The DOJ has ultimately investigated the cannabis deals and routinely issued second requests for more information on the transactions.
The pharma disputes are different in that the FTC’s expertise in the area has long been well-established. It isn’t clear that any of the major pending pharma deals — Bristol-Myers Squibb-Celgene, AbbVie-Allergan and Roche-Spark — were caught up in squabbles. Each of those transactions is under review at the FTC.
AbbVie pulled and refiled the Allergan merger paperwork, but MLex has reported the tactic was used to narrow the issues rather than because of a clearance dispute.
But in one pharma transaction, a fight between the FTC and DOJ lasted long enough that the companies were forced to pull and refile their merger paperwork, it is understood. Eventually the FTC reviewed the deal and quickly granted early clearance during the second waiting period.
Both agencies declined to comment on the fights.
MLex also reported last fall that battles for deals was dragging out merger reviews and in some cases forcing companies to pull and refile their antitrust paperwork.
Weeks later, FTC Chairman Joe Simons and DOJ antitrust chief Makan Delrahim said they were cooperating to create a new process that would expedite decisions within the initial merger waiting period.
But in January, several antitrust attorneys publicly confirmed that many pull-and-refiles were the result of clearance disputes between the agencies, including in at least one retail deal that would be expected to fall into the FTC’s expertise.
Fights over which agency will handle an antitrust investigation also occur outside the merger context.

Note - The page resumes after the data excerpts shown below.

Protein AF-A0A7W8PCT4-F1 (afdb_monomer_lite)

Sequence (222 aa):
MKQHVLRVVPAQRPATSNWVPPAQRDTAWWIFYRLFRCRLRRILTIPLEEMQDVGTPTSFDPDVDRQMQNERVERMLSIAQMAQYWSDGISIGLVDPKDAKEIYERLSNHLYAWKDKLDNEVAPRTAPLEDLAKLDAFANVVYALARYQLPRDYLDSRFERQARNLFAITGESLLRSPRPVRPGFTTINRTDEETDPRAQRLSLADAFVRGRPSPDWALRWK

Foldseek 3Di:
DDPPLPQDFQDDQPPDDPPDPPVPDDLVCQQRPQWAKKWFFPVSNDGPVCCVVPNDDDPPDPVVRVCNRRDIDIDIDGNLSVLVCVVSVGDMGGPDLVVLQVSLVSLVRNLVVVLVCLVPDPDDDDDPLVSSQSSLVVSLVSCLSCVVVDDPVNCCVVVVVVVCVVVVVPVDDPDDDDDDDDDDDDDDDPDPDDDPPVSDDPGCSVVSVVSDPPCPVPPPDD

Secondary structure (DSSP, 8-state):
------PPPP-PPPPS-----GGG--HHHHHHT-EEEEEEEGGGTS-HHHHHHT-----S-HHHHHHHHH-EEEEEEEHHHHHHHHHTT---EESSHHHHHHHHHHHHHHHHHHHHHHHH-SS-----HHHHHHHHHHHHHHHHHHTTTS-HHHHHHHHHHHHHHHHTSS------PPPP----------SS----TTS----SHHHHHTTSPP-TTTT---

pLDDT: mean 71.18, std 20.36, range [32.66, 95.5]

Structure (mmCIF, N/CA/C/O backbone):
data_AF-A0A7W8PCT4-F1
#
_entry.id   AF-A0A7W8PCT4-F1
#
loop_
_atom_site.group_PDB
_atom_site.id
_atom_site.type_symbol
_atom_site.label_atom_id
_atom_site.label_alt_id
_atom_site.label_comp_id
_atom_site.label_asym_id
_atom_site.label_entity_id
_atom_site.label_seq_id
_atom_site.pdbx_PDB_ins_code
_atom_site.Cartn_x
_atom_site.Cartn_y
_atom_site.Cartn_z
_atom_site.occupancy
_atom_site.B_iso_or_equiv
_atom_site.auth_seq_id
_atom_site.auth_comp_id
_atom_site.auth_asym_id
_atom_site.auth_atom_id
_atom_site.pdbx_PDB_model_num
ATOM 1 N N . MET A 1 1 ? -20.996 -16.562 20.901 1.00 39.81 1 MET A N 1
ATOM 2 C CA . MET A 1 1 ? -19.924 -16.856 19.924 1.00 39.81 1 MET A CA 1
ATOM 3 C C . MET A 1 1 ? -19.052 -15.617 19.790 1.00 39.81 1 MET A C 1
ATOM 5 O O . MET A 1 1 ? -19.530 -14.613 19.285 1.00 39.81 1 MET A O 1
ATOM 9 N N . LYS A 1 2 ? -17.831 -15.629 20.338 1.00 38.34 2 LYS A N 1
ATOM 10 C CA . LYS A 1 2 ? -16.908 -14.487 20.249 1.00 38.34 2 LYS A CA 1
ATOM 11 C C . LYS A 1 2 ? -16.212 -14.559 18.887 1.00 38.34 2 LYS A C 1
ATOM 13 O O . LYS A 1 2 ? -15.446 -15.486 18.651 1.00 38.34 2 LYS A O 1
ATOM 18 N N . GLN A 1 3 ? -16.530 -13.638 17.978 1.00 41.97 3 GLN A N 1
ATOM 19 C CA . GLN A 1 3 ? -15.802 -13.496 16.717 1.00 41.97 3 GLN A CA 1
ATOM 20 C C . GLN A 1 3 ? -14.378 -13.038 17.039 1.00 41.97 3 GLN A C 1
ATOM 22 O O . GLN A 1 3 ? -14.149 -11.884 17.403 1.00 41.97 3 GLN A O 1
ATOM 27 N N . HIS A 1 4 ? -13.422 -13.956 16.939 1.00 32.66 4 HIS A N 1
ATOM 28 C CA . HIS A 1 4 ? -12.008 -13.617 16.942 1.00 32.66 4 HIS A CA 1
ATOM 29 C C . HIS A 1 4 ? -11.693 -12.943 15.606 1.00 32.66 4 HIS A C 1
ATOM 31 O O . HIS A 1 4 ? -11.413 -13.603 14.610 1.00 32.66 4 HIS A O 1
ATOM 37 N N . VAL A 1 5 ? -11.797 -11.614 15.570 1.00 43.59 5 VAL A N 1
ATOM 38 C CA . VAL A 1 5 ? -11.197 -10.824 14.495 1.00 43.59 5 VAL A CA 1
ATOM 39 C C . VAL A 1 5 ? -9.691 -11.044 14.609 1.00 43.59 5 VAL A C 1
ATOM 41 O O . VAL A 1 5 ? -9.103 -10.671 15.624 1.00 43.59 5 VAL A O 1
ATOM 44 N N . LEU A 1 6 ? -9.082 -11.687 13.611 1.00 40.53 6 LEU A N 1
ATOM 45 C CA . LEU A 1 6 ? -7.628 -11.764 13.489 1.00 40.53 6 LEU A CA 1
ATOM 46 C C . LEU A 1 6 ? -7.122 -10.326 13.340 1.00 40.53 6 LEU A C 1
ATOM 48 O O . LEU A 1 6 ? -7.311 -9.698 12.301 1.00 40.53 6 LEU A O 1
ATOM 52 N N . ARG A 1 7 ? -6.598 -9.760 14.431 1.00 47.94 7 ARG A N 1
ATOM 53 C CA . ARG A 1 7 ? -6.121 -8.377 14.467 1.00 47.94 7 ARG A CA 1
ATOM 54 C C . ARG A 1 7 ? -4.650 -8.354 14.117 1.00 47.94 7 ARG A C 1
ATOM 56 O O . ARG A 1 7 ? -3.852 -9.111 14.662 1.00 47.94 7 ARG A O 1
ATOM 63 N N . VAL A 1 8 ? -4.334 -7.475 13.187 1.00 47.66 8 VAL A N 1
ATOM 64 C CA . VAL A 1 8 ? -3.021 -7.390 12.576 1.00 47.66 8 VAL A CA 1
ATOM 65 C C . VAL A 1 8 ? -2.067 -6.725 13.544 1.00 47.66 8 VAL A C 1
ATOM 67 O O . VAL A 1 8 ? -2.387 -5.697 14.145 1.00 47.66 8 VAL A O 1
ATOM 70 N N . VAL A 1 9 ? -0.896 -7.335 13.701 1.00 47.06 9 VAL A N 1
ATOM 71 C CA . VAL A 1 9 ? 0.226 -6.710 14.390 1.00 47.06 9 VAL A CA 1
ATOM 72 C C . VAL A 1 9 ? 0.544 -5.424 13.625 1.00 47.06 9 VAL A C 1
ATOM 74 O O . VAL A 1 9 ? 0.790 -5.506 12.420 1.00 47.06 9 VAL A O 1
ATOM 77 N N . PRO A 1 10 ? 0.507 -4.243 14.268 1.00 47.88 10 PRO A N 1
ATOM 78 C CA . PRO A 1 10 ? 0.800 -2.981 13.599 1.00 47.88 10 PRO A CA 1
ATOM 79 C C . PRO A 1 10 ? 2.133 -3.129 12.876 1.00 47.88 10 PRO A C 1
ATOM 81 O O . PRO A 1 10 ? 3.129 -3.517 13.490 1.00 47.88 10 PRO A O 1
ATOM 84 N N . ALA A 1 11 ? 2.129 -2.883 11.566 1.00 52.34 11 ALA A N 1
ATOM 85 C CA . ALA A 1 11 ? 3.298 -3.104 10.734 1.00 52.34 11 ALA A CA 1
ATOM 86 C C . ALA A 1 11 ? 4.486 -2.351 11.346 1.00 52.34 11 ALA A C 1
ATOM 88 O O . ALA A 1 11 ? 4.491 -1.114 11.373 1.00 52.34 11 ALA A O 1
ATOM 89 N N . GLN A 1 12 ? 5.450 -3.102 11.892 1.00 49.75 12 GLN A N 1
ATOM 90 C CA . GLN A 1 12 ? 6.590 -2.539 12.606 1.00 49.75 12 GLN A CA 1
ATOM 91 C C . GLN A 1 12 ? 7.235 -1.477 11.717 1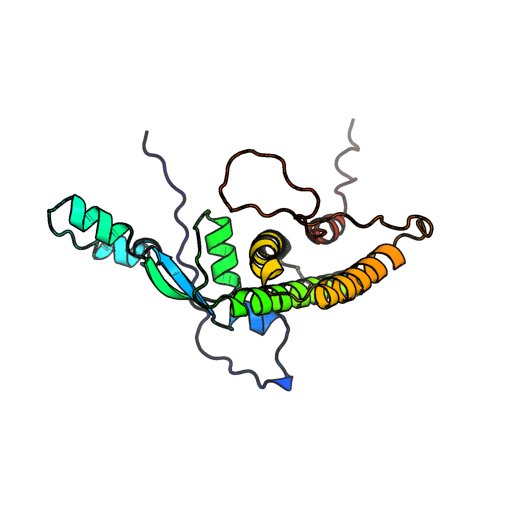.00 49.75 12 GLN A C 1
ATOM 93 O O . GLN A 1 12 ? 7.443 -1.693 10.518 1.00 49.75 12 GLN A O 1
ATOM 98 N N . ARG A 1 13 ? 7.497 -0.289 12.279 1.00 47.72 13 ARG A N 1
ATOM 99 C CA . ARG A 1 13 ? 8.271 0.724 11.556 1.00 47.72 13 ARG A CA 1
ATOM 100 C C . ARG A 1 13 ? 9.589 0.068 11.139 1.00 47.72 13 ARG A C 1
ATOM 102 O O . ARG A 1 13 ? 10.228 -0.529 12.006 1.00 47.72 13 ARG A O 1
ATOM 109 N N . PRO A 1 14 ? 10.011 0.176 9.866 1.00 51.91 14 PRO A N 1
ATOM 110 C CA . PRO A 1 14 ? 11.336 -0.288 9.490 1.00 51.91 14 PRO A CA 1
ATOM 111 C C . PRO A 1 14 ? 12.345 0.406 10.407 1.00 51.91 14 PRO A C 1
ATOM 113 O O . PRO A 1 14 ? 12.311 1.633 10.550 1.00 51.91 14 PRO A O 1
ATOM 116 N N . ALA A 1 15 ? 13.177 -0.389 11.083 1.00 50.12 15 ALA A N 1
ATOM 117 C CA . ALA A 1 15 ? 14.179 0.122 12.005 1.00 50.12 15 ALA A CA 1
ATOM 118 C C . ALA A 1 15 ? 15.048 1.183 11.305 1.00 50.12 15 ALA A C 1
ATOM 120 O O . ALA A 1 15 ? 15.344 1.111 10.110 1.00 50.12 15 ALA A O 1
ATOM 121 N N . THR A 1 16 ? 15.379 2.215 12.065 1.00 50.88 16 THR A N 1
ATOM 122 C CA . THR A 1 16 ? 15.980 3.479 11.643 1.00 50.88 16 THR A CA 1
ATOM 123 C C . THR A 1 16 ? 17.248 3.348 10.787 1.00 50.88 16 THR A C 1
ATOM 125 O O . THR A 1 16 ? 18.208 2.687 11.160 1.00 50.88 16 THR A O 1
ATOM 128 N N . SER A 1 17 ? 17.229 4.083 9.667 1.00 49.34 17 SER A N 1
ATOM 129 C CA . SER A 1 17 ? 18.348 4.699 8.933 1.00 49.34 17 SER A CA 1
ATOM 130 C C . SER A 1 17 ? 19.554 3.842 8.527 1.00 49.34 17 SER A C 1
ATOM 132 O O . SER A 1 17 ? 20.686 4.167 8.875 1.00 49.34 17 SER A O 1
ATOM 134 N N . ASN A 1 18 ? 19.364 2.907 7.595 1.00 60.25 18 ASN A N 1
ATOM 135 C CA . ASN A 1 18 ? 20.383 2.758 6.552 1.00 60.25 18 ASN A CA 1
ATOM 136 C C . ASN A 1 18 ? 20.134 3.860 5.519 1.00 60.25 18 ASN A C 1
ATOM 138 O O . ASN A 1 18 ? 19.382 3.684 4.558 1.00 60.25 18 ASN A O 1
ATOM 142 N N . TRP A 1 19 ? 20.688 5.052 5.766 1.00 72.25 19 TRP A N 1
ATOM 143 C CA . TRP A 1 19 ? 20.758 6.065 4.718 1.00 72.25 19 TRP A CA 1
ATOM 144 C C . TRP A 1 19 ? 21.594 5.478 3.580 1.00 72.25 19 TRP A C 1
ATOM 146 O O . TRP A 1 19 ? 22.790 5.252 3.728 1.00 72.25 19 TRP A O 1
ATOM 156 N N . VAL A 1 20 ? 20.939 5.181 2.459 1.00 77.25 20 VAL A N 1
ATOM 157 C CA . VAL A 1 20 ? 21.597 4.701 1.244 1.00 77.25 20 VAL A CA 1
ATOM 158 C C . VAL A 1 20 ? 21.744 5.892 0.289 1.00 77.25 20 VAL A C 1
ATOM 160 O O . VAL A 1 20 ? 20.738 6.584 0.033 1.00 77.25 20 VAL A O 1
ATOM 163 N N . PRO A 1 21 ? 22.953 6.153 -0.249 1.00 83.50 21 PRO A N 1
ATOM 164 C CA . PRO A 1 21 ? 23.171 7.181 -1.259 1.00 83.50 21 PRO A CA 1
ATOM 165 C C . PRO A 1 21 ? 22.203 7.015 -2.439 1.00 83.50 21 PRO A C 1
ATOM 167 O O . PRO A 1 21 ? 21.937 5.880 -2.834 1.00 83.50 21 PRO A O 1
ATOM 170 N N . PRO A 1 22 ? 21.691 8.100 -3.052 1.00 81.62 22 PRO A N 1
ATOM 171 C CA . PRO A 1 22 ? 20.702 8.004 -4.130 1.00 81.62 22 PRO A CA 1
ATOM 172 C C . PRO A 1 22 ? 21.104 7.077 -5.286 1.00 81.62 22 PRO A C 1
ATOM 174 O O . PRO A 1 22 ? 20.247 6.386 -5.824 1.00 81.62 22 PRO A O 1
ATOM 177 N N . ALA A 1 23 ? 22.398 7.017 -5.617 1.00 83.75 23 ALA A N 1
ATOM 178 C CA . ALA A 1 23 ? 22.938 6.171 -6.682 1.00 83.75 23 ALA A CA 1
ATOM 179 C C . ALA A 1 23 ? 22.867 4.660 -6.388 1.00 83.75 23 ALA A C 1
ATOM 181 O O . ALA A 1 23 ? 22.903 3.859 -7.312 1.00 83.75 23 ALA A O 1
ATOM 182 N N . GLN A 1 24 ? 22.767 4.268 -5.116 1.00 80.50 24 GLN A N 1
ATOM 183 C CA . GLN A 1 24 ? 22.776 2.868 -4.674 1.00 80.50 24 GLN A CA 1
ATOM 184 C C . GLN A 1 24 ? 21.380 2.371 -4.255 1.00 80.50 24 GLN A C 1
ATOM 186 O O . GLN A 1 24 ? 21.244 1.275 -3.714 1.00 80.50 24 GLN A O 1
ATOM 191 N N . ARG A 1 25 ? 20.323 3.172 -4.454 1.00 81.19 25 ARG A N 1
ATOM 192 C CA . ARG A 1 25 ? 18.957 2.807 -4.049 1.00 81.19 25 ARG A CA 1
ATOM 193 C C . ARG A 1 25 ? 18.315 1.869 -5.066 1.00 81.19 25 ARG A C 1
ATOM 195 O O . ARG A 1 25 ? 18.029 2.281 -6.187 1.00 81.19 25 ARG A O 1
ATOM 202 N N . ASP A 1 26 ? 18.001 0.650 -4.637 1.00 85.69 26 ASP A N 1
ATOM 203 C CA . ASP A 1 26 ? 17.145 -0.262 -5.403 1.00 85.69 26 ASP A CA 1
ATOM 204 C C . ASP A 1 26 ? 15.677 0.220 -5.392 1.00 85.69 26 ASP A C 1
ATOM 206 O O . ASP A 1 26 ? 15.235 0.975 -4.521 1.00 85.69 26 ASP A O 1
ATOM 210 N N . THR A 1 27 ? 14.890 -0.267 -6.348 1.00 87.19 27 THR A N 1
ATOM 211 C CA . THR A 1 27 ? 13.429 -0.153 -6.422 1.00 87.19 27 THR A CA 1
ATOM 212 C C . THR A 1 27 ? 12.739 -0.510 -5.102 1.00 87.19 27 THR A C 1
ATOM 214 O O . THR A 1 27 ? 11.806 0.185 -4.701 1.00 87.19 27 THR A O 1
ATOM 217 N N . ALA A 1 28 ? 13.246 -1.521 -4.386 1.00 87.38 28 ALA A N 1
ATOM 218 C CA . ALA A 1 28 ? 12.749 -1.949 -3.079 1.00 87.38 28 ALA A CA 1
ATOM 219 C C . ALA A 1 28 ? 12.791 -0.824 -2.035 1.00 87.38 28 ALA A C 1
ATOM 221 O O . ALA A 1 28 ? 11.890 -0.700 -1.204 1.00 87.38 28 ALA A O 1
ATOM 222 N N . TRP A 1 29 ? 13.808 0.043 -2.096 1.00 88.81 29 TRP A N 1
ATOM 223 C CA . TRP A 1 29 ? 13.995 1.097 -1.103 1.00 88.81 29 TRP A CA 1
ATOM 224 C C . TRP A 1 29 ? 12.790 2.049 -1.052 1.00 88.81 29 TRP A C 1
ATOM 226 O O . TRP A 1 29 ? 12.339 2.457 0.019 1.00 88.81 29 TRP A O 1
ATOM 236 N N . TRP A 1 30 ? 12.214 2.346 -2.217 1.00 89.06 30 TRP A N 1
ATOM 237 C CA . TRP A 1 30 ? 11.045 3.215 -2.340 1.00 89.06 30 TRP A CA 1
ATOM 238 C C . TRP A 1 30 ? 9.768 2.602 -1.766 1.00 89.06 30 TRP A C 1
ATOM 240 O O . TRP A 1 30 ? 8.859 3.342 -1.416 1.00 89.06 30 TRP A O 1
ATOM 250 N N . ILE A 1 31 ? 9.682 1.279 -1.649 1.00 90.00 31 ILE A N 1
ATOM 251 C CA . ILE A 1 31 ? 8.486 0.612 -1.123 1.00 90.00 31 ILE A CA 1
ATOM 252 C C . ILE A 1 31 ? 8.525 0.525 0.395 1.00 90.00 31 ILE A C 1
ATOM 254 O O . ILE A 1 31 ? 7.519 0.791 1.055 1.00 90.00 31 ILE A O 1
ATOM 258 N N . PHE A 1 32 ? 9.686 0.175 0.946 1.00 89.25 32 PHE A N 1
ATOM 259 C CA . PHE A 1 32 ? 9.816 -0.085 2.376 1.00 89.25 32 PHE A CA 1
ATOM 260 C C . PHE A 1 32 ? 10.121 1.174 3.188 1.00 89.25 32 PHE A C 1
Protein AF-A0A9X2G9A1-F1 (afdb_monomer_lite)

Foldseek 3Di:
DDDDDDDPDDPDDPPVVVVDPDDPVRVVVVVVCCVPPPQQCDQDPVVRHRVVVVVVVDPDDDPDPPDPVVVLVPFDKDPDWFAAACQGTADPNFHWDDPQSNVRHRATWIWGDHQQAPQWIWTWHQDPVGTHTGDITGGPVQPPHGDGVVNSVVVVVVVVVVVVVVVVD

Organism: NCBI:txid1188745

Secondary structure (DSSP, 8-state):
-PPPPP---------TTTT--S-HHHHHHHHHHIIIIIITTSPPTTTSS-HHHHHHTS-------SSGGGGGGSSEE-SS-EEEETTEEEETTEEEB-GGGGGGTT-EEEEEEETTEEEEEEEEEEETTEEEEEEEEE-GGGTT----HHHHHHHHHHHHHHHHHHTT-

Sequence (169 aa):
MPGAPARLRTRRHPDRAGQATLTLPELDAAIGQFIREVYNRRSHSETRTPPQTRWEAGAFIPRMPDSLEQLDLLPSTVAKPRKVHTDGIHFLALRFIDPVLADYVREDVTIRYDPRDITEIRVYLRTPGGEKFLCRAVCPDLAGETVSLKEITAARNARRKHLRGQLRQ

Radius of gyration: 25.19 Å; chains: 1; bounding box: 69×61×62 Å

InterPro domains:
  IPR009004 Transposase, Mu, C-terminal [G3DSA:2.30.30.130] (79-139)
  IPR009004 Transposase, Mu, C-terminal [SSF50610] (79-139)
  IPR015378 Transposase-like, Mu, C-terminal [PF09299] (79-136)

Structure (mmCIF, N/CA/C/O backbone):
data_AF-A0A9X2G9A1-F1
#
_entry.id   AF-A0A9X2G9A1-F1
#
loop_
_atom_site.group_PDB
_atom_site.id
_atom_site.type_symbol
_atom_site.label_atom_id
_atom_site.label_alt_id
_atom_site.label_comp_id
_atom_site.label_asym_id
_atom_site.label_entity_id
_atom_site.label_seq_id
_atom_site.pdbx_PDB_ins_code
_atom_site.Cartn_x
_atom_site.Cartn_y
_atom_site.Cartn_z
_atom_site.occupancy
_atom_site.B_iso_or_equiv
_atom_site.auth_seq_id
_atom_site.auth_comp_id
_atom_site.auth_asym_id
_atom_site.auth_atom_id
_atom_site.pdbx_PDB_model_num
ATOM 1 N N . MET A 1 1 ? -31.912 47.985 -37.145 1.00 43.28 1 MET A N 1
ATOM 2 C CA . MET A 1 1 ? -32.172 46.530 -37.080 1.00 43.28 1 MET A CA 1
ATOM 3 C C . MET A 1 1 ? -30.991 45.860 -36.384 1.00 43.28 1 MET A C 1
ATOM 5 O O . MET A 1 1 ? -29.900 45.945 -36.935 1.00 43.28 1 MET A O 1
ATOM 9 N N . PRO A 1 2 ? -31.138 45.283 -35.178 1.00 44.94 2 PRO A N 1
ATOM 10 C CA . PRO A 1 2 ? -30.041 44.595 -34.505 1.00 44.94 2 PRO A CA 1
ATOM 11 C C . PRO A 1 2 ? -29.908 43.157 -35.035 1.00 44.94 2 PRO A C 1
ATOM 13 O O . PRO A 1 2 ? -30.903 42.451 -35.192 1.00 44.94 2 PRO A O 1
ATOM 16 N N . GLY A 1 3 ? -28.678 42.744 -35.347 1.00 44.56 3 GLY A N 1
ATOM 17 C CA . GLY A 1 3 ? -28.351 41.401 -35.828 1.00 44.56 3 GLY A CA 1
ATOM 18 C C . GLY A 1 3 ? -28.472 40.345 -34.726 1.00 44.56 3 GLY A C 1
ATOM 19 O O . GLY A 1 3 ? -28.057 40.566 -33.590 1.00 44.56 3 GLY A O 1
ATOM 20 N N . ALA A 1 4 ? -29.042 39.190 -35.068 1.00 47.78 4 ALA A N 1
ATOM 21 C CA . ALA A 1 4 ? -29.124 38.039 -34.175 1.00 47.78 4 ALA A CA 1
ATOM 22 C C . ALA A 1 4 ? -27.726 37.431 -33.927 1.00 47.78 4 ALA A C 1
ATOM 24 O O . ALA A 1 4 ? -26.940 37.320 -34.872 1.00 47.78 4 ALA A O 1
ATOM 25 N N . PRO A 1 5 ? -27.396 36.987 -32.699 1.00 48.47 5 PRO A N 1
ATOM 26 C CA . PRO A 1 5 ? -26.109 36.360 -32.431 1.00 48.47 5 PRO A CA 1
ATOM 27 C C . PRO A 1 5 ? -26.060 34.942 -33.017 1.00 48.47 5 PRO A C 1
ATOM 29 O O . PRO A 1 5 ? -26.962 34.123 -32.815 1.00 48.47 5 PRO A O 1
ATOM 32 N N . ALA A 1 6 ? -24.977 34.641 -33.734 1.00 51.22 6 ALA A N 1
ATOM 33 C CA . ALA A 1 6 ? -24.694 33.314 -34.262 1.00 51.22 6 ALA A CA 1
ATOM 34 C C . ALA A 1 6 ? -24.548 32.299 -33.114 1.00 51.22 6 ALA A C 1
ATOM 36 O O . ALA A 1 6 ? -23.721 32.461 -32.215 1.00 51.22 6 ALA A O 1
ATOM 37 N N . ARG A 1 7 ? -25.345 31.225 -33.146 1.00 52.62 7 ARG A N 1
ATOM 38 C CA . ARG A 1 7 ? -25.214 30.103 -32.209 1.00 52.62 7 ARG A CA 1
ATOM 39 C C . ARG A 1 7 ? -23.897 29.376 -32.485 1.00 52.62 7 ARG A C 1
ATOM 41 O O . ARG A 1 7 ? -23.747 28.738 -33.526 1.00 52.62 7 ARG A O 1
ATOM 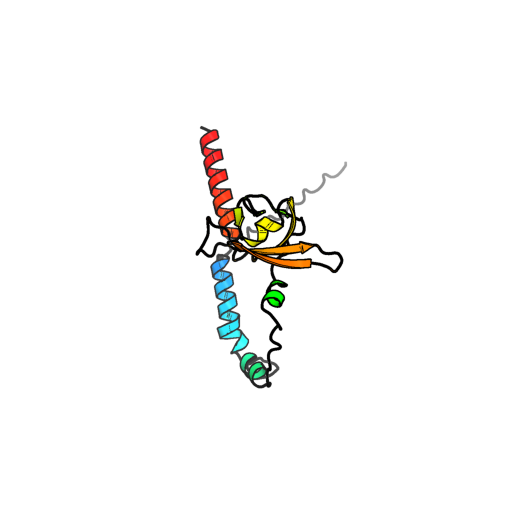48 N N . LEU A 1 8 ? -22.960 29.443 -31.542 1.00 50.69 8 LEU A N 1
ATOM 49 C CA . LEU A 1 8 ? -21.747 28.627 -31.560 1.00 50.69 8 LEU A CA 1
ATOM 50 C C . LEU A 1 8 ? -22.147 27.144 -31.515 1.00 50.69 8 LEU A C 1
ATOM 52 O O . LEU A 1 8 ? -22.688 26.664 -30.518 1.00 50.69 8 LEU A O 1
ATOM 56 N N . ARG A 1 9 ? -21.902 26.408 -32.607 1.00 51.59 9 ARG A N 1
ATOM 57 C CA . ARG A 1 9 ? -22.030 24.944 -32.629 1.00 51.59 9 ARG A CA 1
ATOM 58 C C . ARG A 1 9 ? -20.925 24.375 -31.743 1.00 51.59 9 ARG A C 1
ATOM 60 O O . ARG A 1 9 ? -19.759 24.378 -32.128 1.00 51.59 9 ARG A O 1
ATOM 67 N N . THR A 1 10 ? -21.278 23.871 -30.568 1.00 55.34 10 THR A N 1
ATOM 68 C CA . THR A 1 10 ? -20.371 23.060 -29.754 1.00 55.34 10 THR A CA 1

The DOJ and FTC earlier this year agreed to split up probes into the Big Tech companies. But some in the FTC feel the DOJ has reneged on the agreement after it announced in July that it was undertaking a broad antitrust inquiry into online markets.
Last month during questioning at a US Senate oversight hearing, Simons and Delrahim acknowledged that the process for deciding which agency will handle investigations has broken down.
“I cannot deny that Mr. Simons' and my time is wasted on these kind of squabbles,” Delrahim said.